Now, with this real, live example as your context, let’s talk about pricing wealth management services for your clients.


PICK YOUR METHOD

There are a few ways in which the world currently bills for wealth management services: flat fees, hourly fees, and asset under management fees or commissions. Let’s set this conversation with what I mean when I refer to wealth management services. I’m talking about truly proactive and holistic wealth management — where the wealth manager is accountable, and possibly even responsible, for ensuring that every moving part in their client’s financial life is lined up with purpose and a plan. Whether it is their business succession, life insurance program or helping with the estate plan for their elder parents or special needs children — I mean everything.

Let’s eliminate the dinosaur right off the bat. Commission-based financial planning is about to go the way of the dodo bird. In fact, for most progressive firms it hasn’t been a part of their compensation mix for years. The Department of Labor fiduciary rule has certainly accelerated the demise of this compensation method — but it has been a long time coming.

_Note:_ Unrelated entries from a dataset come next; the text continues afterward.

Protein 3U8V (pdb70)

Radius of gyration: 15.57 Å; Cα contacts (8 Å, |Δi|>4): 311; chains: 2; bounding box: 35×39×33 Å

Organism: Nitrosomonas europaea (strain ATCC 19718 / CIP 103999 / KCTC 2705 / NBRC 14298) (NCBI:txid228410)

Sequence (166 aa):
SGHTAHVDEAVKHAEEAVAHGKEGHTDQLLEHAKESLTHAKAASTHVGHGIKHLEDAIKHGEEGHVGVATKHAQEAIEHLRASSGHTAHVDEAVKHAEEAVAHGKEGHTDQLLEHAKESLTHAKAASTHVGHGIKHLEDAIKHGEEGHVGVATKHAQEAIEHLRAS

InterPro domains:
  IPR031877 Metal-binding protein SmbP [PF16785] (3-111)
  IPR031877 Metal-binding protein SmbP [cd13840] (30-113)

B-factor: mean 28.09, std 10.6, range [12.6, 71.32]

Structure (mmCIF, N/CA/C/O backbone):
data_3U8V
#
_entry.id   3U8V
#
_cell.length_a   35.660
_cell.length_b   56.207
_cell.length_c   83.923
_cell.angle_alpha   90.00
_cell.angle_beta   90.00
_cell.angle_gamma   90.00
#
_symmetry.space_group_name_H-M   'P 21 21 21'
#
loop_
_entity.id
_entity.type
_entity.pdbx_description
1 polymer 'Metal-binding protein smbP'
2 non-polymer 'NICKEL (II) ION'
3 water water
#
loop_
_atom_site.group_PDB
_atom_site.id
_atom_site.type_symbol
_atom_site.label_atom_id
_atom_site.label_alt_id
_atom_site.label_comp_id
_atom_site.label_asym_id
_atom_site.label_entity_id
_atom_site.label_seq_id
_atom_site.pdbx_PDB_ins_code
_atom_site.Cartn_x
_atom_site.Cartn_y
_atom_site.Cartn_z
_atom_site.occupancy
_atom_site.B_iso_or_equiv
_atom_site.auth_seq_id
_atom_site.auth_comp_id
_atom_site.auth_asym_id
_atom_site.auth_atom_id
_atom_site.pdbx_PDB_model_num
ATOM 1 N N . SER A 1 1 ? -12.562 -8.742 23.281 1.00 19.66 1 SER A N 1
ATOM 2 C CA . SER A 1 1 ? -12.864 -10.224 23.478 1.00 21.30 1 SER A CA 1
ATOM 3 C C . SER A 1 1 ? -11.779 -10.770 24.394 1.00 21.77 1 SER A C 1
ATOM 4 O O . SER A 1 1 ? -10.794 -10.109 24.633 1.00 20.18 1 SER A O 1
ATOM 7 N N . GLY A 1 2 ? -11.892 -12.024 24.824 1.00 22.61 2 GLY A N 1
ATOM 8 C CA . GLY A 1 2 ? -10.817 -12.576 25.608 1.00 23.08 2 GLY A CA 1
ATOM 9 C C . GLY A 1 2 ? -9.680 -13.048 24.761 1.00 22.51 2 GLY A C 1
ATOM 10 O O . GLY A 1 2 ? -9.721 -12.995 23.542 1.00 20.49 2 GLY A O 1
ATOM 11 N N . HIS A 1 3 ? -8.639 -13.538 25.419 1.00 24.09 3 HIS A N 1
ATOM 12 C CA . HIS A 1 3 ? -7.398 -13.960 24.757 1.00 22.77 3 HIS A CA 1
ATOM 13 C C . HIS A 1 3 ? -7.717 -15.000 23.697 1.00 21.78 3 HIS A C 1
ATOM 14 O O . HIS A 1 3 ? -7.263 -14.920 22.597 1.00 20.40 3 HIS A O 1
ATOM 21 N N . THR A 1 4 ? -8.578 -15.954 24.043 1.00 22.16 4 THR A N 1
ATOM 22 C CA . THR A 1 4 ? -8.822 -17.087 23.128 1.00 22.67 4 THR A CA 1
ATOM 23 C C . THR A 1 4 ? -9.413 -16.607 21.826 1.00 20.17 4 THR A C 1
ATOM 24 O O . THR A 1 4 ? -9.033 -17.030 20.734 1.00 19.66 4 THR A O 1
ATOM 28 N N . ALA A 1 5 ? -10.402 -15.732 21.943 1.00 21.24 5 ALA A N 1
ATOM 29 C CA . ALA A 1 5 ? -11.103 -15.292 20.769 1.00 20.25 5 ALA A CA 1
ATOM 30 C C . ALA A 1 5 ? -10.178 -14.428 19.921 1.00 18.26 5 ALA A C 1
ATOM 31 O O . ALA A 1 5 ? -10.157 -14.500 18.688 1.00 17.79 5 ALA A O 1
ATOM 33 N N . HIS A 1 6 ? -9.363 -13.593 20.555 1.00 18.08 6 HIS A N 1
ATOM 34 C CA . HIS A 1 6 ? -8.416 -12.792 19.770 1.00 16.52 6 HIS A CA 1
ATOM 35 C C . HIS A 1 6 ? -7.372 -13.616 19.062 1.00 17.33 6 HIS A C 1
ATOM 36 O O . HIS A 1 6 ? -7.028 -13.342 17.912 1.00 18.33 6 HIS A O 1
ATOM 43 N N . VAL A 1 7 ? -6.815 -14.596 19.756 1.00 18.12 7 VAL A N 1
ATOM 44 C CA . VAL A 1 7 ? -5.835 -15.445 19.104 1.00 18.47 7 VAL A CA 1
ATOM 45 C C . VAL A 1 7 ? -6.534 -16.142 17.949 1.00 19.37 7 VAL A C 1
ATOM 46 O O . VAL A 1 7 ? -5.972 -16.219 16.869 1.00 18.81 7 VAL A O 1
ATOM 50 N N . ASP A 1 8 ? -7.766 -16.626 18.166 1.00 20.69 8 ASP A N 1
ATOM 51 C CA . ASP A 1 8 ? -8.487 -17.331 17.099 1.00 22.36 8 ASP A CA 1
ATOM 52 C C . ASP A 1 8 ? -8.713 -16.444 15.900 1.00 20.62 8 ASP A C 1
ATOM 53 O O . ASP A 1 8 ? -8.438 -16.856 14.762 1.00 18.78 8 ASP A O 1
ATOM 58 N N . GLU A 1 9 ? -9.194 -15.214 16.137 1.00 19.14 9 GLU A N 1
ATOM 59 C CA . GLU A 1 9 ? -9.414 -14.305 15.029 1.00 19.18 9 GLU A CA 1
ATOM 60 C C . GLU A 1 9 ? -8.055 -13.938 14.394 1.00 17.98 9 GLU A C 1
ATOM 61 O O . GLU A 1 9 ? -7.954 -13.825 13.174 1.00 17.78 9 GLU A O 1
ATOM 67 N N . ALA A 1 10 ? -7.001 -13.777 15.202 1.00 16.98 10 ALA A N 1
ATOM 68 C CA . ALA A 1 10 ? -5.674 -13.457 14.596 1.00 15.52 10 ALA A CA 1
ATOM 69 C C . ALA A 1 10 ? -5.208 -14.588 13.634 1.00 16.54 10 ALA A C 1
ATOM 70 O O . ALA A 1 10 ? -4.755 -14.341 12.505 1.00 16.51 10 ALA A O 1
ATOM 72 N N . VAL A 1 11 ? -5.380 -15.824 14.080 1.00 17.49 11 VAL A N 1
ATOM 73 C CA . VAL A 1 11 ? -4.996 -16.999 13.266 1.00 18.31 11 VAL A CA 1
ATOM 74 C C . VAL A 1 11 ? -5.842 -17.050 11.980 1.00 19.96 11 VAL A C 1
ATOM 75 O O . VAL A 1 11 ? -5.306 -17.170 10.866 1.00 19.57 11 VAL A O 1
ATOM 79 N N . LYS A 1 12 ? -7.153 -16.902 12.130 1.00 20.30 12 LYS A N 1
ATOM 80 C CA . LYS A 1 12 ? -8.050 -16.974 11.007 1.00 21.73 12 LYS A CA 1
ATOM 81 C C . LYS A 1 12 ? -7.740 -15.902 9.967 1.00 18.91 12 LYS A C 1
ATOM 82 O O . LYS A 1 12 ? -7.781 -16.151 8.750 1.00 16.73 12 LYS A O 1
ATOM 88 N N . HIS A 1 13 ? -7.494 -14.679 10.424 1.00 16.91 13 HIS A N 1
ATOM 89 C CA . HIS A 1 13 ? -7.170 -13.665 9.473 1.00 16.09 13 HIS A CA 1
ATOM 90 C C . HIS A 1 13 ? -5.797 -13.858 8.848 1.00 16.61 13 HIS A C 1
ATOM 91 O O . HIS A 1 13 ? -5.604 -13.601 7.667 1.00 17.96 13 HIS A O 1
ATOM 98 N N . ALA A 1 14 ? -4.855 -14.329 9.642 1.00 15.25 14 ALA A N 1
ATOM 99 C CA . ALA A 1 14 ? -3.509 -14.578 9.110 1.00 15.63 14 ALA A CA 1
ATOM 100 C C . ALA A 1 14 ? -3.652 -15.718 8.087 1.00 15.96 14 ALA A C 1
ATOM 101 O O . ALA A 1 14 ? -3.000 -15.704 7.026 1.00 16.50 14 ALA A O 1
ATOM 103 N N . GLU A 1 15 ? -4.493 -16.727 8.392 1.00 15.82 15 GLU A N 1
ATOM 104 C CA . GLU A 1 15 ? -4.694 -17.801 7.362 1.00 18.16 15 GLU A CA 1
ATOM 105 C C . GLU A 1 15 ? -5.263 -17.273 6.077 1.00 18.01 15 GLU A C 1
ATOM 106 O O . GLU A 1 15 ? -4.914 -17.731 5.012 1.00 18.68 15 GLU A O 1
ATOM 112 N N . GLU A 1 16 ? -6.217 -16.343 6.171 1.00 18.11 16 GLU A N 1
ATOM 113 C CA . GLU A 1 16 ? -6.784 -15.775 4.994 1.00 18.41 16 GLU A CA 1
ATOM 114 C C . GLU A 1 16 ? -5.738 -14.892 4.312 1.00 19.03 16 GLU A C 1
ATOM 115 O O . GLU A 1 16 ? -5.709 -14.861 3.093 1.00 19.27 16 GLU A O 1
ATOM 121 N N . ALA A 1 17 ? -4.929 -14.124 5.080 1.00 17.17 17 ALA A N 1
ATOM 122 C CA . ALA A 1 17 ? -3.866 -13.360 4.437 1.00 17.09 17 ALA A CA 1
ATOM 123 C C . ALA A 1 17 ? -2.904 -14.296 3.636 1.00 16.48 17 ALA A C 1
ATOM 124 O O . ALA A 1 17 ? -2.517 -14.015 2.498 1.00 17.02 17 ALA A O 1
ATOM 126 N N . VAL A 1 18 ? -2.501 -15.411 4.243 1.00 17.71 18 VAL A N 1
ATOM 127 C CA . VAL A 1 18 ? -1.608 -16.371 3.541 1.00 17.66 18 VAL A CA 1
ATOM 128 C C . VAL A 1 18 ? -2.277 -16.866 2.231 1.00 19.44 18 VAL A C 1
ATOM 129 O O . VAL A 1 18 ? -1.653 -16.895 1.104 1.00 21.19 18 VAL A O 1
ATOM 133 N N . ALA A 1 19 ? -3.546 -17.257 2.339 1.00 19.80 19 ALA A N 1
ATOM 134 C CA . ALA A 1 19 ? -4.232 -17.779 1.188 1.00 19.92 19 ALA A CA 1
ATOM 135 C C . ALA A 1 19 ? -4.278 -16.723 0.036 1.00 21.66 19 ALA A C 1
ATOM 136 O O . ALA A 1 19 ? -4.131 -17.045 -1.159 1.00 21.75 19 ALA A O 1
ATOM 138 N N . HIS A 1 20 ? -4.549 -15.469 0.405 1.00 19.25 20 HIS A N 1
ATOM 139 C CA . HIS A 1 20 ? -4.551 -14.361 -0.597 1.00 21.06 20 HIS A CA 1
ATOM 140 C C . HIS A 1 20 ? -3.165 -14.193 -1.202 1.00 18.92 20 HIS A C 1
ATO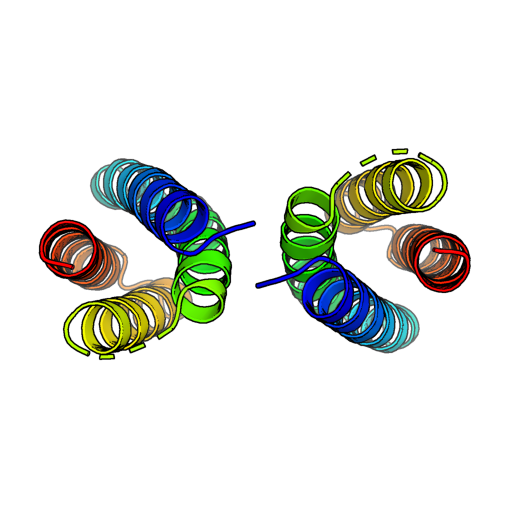M 141 O O . HIS A 1 20 ? -2.990 -13.969 -2.401 1.00 22.76 20 HIS A O 1
ATOM 148 N N . GLY A 1 21 ? -2.161 -14.354 -0.367 1.00 21.66 21 GLY A N 1
ATOM 149 C CA . GLY A 1 21 ? -0.755 -14.064 -0.759 1.00 19.59 21 GLY A CA 1
ATOM 150 C C . GLY A 1 21 ? -0.301 -15.063 -1.753 1.00 22.09 21 GLY A C 1
ATOM 151 O O . GLY A 1 21 ? 0.373 -14.690 -2.713 1.00 22.92 21 GLY A O 1
ATOM 152 N N . LYS A 1 22 ? -0.689 -16.328 -1.544 1.00 22.15 22 LYS A N 1
ATOM 153 C CA . LYS A 1 22 ? -0.359 -17.378 -2.476 1.00 23.58 22 LYS A CA 1
ATOM 154 C C . LYS A 1 22 ? -1.027 -17.158 -3.825 1.00 24.97 22 LYS A C 1
ATOM 155 O O . LYS A 1 22 ? -0.549 -17.674 -4.840 1.00 26.14 22 LYS A O 1
ATOM 161 N N . GLU A 1 23 ? -2.108 -16.384 -3.850 1.00 22.82 23 GLU A N 1
ATOM 162 C CA . GLU A 1 23 ? -2.789 -16.034 -5.073 1.00 26.22 23 GLU A CA 1
ATOM 163 C C . GLU A 1 23 ? -2.282 -14.724 -5.600 1.00 26.79 23 GLU A C 1
ATOM 164 O O . GLU A 1 23 ? -2.745 -14.251 -6.660 1.00 28.96 23 GLU A O 1
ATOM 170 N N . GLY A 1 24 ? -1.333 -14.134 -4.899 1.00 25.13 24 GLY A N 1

If you intend to perform commission-based work for your clients, I’d suggest that you go with a full-disclosure method. That means that you should disclose the nature, frequency and specific amount of any compensation or commissions that you may be receiving. I’d also include something letting your clients know where else they may receive said products and what their alternatives may be in the marketplace. If you intend to give advice as a financial planner, the fiduciary rule will make this structure of compensation obsolete. If you can find similar or better products at a lower cost — you must also show them to your clients and let them know why the more costly option may be more appropriate.

Hourly fees and flat fees are generally the same. The advisor either sets a flat fee or an hourly billing rate. For those not used to time and billing, I do not suggest billing hourly. Personally, I feel that it would be in the best interests of the planning relationship for time not to interfere with the delivery of services. Over time, just like traditional accounting services, hourly billing builds a natural reluctance on the part of your clients to call. Just like Pavlov’s dogs, if your clients know that a phone call is going to generate a bill, they’ll call less frequently. Flat fees, on the other hand, may get your clients actively involved and looking to call you as much as possible to get the most out of the engagement. While this may yield a lower realization rate in certain engagements, it also helps to build a solid foundation for a long-term planning relationship that may save time later.

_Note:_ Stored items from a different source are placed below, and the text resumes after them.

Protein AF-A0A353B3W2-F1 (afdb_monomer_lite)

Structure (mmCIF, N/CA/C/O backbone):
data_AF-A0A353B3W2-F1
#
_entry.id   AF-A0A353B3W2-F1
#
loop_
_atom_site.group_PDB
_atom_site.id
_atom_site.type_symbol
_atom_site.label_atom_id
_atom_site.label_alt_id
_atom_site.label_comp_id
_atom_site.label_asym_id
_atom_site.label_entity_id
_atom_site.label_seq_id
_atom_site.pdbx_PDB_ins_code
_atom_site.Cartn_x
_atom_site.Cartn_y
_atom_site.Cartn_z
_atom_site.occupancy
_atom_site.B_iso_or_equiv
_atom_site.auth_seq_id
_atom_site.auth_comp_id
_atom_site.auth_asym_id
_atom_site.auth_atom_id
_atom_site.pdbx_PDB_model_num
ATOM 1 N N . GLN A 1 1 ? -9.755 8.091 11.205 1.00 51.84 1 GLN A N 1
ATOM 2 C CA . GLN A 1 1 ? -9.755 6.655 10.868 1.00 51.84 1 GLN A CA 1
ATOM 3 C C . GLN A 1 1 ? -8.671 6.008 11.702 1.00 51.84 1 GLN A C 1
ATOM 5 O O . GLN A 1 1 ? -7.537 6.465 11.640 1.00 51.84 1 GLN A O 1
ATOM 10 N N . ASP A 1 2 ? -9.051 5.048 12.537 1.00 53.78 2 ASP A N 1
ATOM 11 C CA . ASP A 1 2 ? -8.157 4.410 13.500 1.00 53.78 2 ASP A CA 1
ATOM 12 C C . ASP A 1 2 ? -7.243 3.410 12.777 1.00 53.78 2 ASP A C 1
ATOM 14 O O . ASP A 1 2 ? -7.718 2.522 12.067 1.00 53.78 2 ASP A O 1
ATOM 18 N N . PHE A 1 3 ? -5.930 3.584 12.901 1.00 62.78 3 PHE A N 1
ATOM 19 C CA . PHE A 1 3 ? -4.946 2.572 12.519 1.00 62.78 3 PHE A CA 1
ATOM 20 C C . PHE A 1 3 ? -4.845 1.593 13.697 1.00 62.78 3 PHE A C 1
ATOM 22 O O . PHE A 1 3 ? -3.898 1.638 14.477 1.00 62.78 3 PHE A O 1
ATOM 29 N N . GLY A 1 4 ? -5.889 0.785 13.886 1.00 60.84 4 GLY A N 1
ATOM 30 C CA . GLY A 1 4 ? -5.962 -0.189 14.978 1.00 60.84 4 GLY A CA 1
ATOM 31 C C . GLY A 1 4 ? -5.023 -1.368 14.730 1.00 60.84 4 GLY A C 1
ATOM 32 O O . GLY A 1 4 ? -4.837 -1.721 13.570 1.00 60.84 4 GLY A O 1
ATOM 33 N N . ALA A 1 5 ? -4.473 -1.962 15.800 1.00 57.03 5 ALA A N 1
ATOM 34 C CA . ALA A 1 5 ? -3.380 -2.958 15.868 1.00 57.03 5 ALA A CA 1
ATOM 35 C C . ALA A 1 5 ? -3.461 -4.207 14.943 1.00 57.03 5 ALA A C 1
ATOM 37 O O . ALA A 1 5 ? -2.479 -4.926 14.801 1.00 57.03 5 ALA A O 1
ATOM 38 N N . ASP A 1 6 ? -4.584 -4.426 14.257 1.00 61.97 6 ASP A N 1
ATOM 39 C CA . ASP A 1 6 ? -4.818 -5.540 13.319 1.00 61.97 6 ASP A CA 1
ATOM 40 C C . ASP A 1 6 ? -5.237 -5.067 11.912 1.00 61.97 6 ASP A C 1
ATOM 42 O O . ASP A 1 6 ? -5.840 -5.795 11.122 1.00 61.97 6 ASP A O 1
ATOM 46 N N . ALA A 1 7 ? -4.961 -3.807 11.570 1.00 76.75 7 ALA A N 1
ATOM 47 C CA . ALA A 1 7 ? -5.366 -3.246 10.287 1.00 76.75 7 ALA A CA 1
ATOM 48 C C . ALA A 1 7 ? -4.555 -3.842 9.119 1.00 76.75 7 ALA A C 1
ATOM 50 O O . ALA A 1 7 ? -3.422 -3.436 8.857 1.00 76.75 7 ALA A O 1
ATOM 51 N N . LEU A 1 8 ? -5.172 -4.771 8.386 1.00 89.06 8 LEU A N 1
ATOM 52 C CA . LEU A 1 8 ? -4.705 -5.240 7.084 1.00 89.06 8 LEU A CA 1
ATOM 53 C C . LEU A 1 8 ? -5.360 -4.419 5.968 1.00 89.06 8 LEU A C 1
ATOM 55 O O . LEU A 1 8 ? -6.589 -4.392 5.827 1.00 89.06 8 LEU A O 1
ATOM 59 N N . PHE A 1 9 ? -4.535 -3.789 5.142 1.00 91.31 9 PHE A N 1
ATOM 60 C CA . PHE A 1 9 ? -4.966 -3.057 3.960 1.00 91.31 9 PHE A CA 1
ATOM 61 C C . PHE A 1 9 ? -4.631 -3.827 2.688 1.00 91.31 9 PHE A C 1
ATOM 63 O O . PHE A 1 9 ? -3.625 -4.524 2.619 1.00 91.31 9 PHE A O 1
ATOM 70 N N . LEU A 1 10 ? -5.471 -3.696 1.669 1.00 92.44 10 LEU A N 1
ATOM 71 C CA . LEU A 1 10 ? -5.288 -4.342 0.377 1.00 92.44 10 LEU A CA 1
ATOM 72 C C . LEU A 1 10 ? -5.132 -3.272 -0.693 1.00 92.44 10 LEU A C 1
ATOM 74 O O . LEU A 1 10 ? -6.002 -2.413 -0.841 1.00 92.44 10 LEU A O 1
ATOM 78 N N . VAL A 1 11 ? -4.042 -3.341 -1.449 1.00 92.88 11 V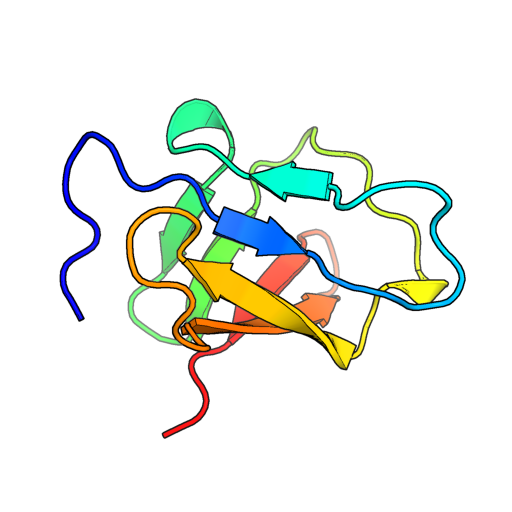AL A N 1
ATOM 79 C CA . VAL A 1 11 ? -3.909 -2.594 -2.700 1.00 92.88 11 VAL A CA 1
ATOM 80 C C . VAL A 1 11 ? -4.670 -3.364 -3.770 1.00 92.88 11 VAL A C 1
ATOM 82 O O . VAL A 1 11 ? -4.330 -4.511 -4.069 1.00 92.88 11 VAL A O 1
ATOM 85 N N . ILE A 1 12 ? -5.702 -2.738 -4.325 1.00 91.56 12 ILE A N 1
ATOM 86 C CA . ILE A 1 12 ? -6.542 -3.318 -5.371 1.00 91.56 12 ILE A CA 1
ATOM 87 C C . ILE A 1 12 ? -6.163 -2.667 -6.696 1.00 91.56 12 ILE A C 1
ATOM 89 O O . ILE A 1 12 ? -6.251 -1.450 -6.833 1.00 91.56 12 ILE A O 1
ATOM 93 N N . ASN A 1 13 ? -5.759 -3.468 -7.675 1.00 90.94 13 ASN A N 1
ATOM 94 C CA . ASN A 1 13 ? -5.484 -3.007 -9.031 1.00 90.94 13 ASN A CA 1
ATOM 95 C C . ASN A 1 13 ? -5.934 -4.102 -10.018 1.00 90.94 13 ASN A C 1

AUM fees are by far the most prevalent way that firms today charge for wealth management services. This is where you, as the CPA, must be most critical. Just because someone is “fee only” or charging AUM fees doesn’t mean that they are providing wealth management services. Frequently you’re getting asset management services with a thin veil or even a disguise that telling you how your investments are doing and whether or not you’re on track for retirement is considered wealth management.

In the financial services sector of our capitalistic environment, nothing is sacred forever. Frequently, pricing for financial services sinks to the lowest common denominator. The first place this is happening in the wealth management space right now is with “robo advice.” First of all, robo advice is misnamed; it really should be called robo investing. Advisors have used technology for years to build portfolios, so this in and of itself is not new.

What is new about robo investing is the pricing structure. Most robos can be bought for between 25 and 50 basis points. That’s a lot less than the 1 to 1.5 percent that advisors often charge. So the focus is on the delta — how much extra does someone pay their advisor over what it would cost them to work with a quality robo platform and what do they get for that? If you’re a wealth manager, and overseeing the entire financial house of your client, you’ll be OK with your pricing. But if you are giving lip service to wealth management, and your clients have lousy estate plans, poorly planned beneficiary designations, or no business succession plan … you are on the road to becoming a dinosaur.